Could you print every line from the first one of the records below through the line containing "Mean predicted aligned error: 14.41 Å", with both included and nothing else?

[DATA FOR THIS TASK]

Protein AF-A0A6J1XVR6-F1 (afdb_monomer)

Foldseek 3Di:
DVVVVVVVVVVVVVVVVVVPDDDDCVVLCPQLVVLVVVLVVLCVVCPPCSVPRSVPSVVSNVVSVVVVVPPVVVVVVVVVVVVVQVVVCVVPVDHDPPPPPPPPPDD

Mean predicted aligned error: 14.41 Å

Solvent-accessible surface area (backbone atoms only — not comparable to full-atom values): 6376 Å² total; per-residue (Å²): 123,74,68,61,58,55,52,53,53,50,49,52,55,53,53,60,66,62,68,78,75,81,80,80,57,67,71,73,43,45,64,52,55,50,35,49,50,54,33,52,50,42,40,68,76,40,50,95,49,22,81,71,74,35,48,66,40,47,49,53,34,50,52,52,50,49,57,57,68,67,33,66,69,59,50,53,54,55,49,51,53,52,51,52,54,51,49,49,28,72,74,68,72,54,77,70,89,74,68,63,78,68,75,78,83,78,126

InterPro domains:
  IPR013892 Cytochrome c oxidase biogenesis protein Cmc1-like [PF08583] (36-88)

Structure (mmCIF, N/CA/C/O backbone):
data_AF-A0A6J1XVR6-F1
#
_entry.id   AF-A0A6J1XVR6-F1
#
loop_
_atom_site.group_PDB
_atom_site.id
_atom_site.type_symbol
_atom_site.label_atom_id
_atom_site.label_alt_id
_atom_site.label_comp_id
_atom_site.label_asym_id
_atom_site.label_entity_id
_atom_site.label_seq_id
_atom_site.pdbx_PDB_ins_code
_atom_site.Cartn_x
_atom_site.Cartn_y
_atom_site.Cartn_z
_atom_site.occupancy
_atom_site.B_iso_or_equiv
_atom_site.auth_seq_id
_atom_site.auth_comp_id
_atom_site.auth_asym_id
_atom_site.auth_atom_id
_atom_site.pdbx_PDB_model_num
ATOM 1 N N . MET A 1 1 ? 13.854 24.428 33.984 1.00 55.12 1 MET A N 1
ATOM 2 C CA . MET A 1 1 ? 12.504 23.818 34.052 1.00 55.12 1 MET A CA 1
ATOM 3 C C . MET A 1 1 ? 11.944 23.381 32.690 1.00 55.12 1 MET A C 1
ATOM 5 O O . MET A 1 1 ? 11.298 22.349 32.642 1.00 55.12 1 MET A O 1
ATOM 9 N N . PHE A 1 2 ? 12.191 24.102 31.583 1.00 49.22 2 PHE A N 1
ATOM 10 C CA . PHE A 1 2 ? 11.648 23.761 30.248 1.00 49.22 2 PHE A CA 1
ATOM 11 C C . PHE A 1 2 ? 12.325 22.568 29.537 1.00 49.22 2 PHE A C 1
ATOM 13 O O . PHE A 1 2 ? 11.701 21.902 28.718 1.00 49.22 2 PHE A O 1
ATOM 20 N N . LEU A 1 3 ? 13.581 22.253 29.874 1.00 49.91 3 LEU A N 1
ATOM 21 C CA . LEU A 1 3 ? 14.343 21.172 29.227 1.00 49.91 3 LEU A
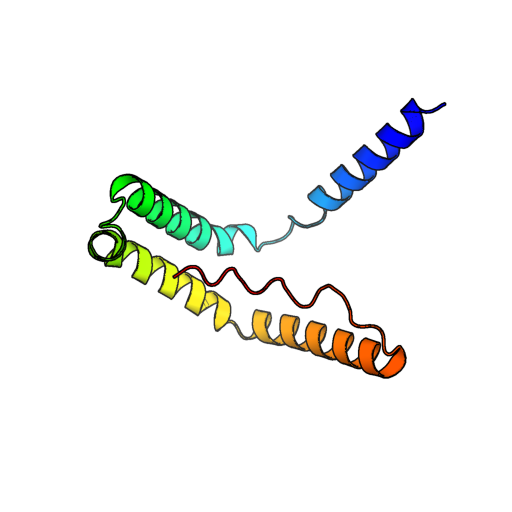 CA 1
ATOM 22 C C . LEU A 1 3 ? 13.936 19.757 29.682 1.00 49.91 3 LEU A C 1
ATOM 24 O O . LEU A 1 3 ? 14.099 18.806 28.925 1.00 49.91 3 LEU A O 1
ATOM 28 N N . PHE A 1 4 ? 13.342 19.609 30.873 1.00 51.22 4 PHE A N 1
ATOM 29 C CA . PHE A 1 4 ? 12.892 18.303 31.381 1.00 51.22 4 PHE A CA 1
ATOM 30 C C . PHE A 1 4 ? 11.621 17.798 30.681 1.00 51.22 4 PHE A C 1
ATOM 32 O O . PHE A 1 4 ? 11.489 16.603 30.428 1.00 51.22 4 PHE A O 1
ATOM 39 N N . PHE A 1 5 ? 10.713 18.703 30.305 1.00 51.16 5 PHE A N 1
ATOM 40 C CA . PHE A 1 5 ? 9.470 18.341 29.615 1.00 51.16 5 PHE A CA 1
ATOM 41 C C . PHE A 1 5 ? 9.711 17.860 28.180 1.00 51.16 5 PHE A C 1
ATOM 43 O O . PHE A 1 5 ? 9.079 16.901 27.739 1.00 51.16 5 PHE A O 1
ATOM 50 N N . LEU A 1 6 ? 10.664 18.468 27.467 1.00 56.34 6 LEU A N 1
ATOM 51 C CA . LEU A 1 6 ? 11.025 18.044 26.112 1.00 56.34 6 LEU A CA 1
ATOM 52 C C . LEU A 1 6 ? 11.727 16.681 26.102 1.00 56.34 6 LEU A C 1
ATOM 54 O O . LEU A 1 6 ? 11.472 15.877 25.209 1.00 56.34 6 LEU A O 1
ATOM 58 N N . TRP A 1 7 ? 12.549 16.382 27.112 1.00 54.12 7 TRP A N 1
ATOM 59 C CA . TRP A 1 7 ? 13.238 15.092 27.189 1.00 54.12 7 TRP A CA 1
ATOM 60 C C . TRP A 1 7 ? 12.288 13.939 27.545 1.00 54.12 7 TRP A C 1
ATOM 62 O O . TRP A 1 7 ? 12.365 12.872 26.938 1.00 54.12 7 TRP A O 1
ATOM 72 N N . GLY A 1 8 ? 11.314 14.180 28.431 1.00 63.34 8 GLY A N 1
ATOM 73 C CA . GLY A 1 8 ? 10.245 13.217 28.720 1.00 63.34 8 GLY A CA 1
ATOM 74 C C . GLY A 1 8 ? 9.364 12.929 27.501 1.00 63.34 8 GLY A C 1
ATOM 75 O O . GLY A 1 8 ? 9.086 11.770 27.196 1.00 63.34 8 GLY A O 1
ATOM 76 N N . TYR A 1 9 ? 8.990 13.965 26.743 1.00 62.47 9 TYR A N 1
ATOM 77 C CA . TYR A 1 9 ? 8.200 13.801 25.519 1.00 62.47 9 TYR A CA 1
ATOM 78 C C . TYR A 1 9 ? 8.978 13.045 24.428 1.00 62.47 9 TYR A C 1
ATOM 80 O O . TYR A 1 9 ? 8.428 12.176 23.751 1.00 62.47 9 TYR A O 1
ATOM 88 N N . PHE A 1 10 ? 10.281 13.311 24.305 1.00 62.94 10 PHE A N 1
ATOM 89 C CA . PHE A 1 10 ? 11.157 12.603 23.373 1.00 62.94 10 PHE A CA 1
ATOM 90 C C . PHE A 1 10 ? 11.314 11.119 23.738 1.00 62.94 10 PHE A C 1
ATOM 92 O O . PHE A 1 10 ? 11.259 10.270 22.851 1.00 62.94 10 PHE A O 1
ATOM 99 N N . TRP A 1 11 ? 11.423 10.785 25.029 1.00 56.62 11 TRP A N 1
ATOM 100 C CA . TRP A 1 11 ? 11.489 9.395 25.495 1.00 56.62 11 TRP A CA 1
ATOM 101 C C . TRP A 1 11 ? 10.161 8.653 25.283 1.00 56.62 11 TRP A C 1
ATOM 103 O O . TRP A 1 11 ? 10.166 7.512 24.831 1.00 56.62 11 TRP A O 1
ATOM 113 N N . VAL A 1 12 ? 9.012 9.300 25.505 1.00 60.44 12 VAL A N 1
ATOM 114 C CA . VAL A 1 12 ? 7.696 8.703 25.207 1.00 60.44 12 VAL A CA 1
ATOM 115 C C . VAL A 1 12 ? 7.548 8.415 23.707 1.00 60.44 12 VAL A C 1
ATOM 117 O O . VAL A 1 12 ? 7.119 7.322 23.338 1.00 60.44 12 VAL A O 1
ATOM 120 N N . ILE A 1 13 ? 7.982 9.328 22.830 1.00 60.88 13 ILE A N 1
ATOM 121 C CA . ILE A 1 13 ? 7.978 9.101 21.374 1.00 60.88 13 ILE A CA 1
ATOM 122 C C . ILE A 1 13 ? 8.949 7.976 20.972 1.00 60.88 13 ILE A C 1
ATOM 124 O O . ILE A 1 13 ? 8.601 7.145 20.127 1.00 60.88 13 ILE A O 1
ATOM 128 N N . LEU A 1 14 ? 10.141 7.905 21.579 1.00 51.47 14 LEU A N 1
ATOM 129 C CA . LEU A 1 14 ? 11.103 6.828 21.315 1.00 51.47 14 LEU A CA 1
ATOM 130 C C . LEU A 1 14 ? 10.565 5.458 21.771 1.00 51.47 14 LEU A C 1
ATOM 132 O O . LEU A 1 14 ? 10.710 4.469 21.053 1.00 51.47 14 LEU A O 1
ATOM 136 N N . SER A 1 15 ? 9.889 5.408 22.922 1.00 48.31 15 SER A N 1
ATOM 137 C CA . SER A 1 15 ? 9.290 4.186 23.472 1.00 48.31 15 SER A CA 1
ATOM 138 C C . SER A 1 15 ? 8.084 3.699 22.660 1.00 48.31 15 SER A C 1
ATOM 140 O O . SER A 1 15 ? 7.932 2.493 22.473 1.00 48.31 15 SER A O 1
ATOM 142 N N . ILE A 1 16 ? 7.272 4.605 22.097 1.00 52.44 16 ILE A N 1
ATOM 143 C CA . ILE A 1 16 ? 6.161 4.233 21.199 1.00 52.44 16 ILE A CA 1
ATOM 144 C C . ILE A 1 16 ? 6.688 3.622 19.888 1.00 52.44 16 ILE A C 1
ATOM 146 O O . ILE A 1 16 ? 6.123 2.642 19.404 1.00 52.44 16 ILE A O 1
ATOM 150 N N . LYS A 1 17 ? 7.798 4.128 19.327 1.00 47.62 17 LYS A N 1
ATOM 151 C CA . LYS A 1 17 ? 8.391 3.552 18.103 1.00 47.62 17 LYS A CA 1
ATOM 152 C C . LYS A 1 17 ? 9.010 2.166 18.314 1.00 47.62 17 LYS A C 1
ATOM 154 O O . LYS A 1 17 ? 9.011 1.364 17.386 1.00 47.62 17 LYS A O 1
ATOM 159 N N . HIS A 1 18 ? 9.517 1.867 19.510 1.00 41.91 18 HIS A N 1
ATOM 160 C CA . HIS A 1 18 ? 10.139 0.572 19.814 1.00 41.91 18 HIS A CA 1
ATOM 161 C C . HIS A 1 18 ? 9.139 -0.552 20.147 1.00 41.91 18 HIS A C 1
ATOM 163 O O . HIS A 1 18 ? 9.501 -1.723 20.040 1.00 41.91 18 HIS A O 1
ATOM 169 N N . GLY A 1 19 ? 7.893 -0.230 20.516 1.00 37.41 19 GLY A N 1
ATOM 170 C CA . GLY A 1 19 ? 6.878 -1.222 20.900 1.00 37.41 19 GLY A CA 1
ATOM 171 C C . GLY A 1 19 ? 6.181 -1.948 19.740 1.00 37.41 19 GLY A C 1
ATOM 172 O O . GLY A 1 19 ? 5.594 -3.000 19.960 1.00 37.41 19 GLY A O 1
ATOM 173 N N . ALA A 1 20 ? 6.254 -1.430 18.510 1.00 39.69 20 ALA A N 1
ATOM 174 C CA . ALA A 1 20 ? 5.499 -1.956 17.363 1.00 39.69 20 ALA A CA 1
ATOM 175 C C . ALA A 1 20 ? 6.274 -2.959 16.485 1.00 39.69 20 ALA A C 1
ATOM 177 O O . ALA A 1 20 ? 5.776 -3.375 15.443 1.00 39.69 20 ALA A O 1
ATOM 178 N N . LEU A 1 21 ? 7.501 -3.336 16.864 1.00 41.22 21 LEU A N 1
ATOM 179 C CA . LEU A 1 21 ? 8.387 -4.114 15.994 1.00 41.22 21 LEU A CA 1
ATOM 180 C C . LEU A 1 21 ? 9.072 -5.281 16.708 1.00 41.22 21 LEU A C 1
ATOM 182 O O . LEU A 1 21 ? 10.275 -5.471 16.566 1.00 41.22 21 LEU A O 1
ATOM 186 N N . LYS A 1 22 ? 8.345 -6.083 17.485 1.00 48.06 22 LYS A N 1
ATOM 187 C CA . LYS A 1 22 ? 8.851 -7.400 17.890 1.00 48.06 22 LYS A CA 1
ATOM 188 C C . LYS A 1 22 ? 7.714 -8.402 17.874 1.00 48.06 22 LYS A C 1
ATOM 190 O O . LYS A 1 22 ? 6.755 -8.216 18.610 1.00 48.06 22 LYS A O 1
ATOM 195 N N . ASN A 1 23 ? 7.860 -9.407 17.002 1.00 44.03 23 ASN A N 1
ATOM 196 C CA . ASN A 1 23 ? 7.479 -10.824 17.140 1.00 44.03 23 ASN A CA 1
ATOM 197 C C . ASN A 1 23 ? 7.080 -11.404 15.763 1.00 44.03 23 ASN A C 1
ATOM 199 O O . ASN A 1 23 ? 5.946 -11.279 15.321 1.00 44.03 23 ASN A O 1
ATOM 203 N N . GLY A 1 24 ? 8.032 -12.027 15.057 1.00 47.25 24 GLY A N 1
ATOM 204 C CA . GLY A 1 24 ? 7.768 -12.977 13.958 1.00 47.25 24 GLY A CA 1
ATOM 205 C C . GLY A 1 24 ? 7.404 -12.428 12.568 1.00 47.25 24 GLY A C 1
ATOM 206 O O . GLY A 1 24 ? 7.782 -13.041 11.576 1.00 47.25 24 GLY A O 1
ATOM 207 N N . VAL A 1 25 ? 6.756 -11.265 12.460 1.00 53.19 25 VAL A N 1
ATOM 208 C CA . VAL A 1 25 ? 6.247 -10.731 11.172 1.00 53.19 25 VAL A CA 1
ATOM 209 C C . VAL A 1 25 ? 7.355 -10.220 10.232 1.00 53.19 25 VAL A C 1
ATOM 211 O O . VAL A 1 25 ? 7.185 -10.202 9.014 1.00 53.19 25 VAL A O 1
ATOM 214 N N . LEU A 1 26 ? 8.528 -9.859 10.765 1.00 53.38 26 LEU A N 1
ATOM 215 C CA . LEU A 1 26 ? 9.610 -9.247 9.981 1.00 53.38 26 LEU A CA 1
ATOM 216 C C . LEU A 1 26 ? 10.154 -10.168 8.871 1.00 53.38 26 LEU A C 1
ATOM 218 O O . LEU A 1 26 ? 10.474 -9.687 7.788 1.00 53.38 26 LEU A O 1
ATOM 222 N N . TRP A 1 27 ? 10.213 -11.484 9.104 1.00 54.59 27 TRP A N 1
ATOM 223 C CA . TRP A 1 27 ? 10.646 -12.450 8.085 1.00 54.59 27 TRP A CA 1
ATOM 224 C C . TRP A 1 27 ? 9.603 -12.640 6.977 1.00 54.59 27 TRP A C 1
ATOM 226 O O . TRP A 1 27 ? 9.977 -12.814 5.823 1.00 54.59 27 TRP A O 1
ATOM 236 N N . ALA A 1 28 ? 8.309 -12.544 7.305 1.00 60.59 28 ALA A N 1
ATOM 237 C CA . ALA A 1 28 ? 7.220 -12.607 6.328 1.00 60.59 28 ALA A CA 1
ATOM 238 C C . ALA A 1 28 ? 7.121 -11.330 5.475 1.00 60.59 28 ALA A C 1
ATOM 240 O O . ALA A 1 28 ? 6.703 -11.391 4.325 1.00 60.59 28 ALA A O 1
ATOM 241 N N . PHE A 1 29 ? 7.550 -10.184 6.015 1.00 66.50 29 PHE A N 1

[/DATA FOR THIS TASK]

EXPECTED ANSWER:
Protein AF-A0A6J1XVR6-F1 (afdb_monomer)

Foldseek 3Di:
DVVVVVVVVVVVVVVVVVVPDDDDCVVLCPQLVVLVVVLVVLCVVCPPCSVPRSVPSVVSNVVSVVVVVPPVVVVVVVVVVVVVQVVVCVVPVDHDPPPPPPPPPDD

Mean predicted aligned error: 14.41 Å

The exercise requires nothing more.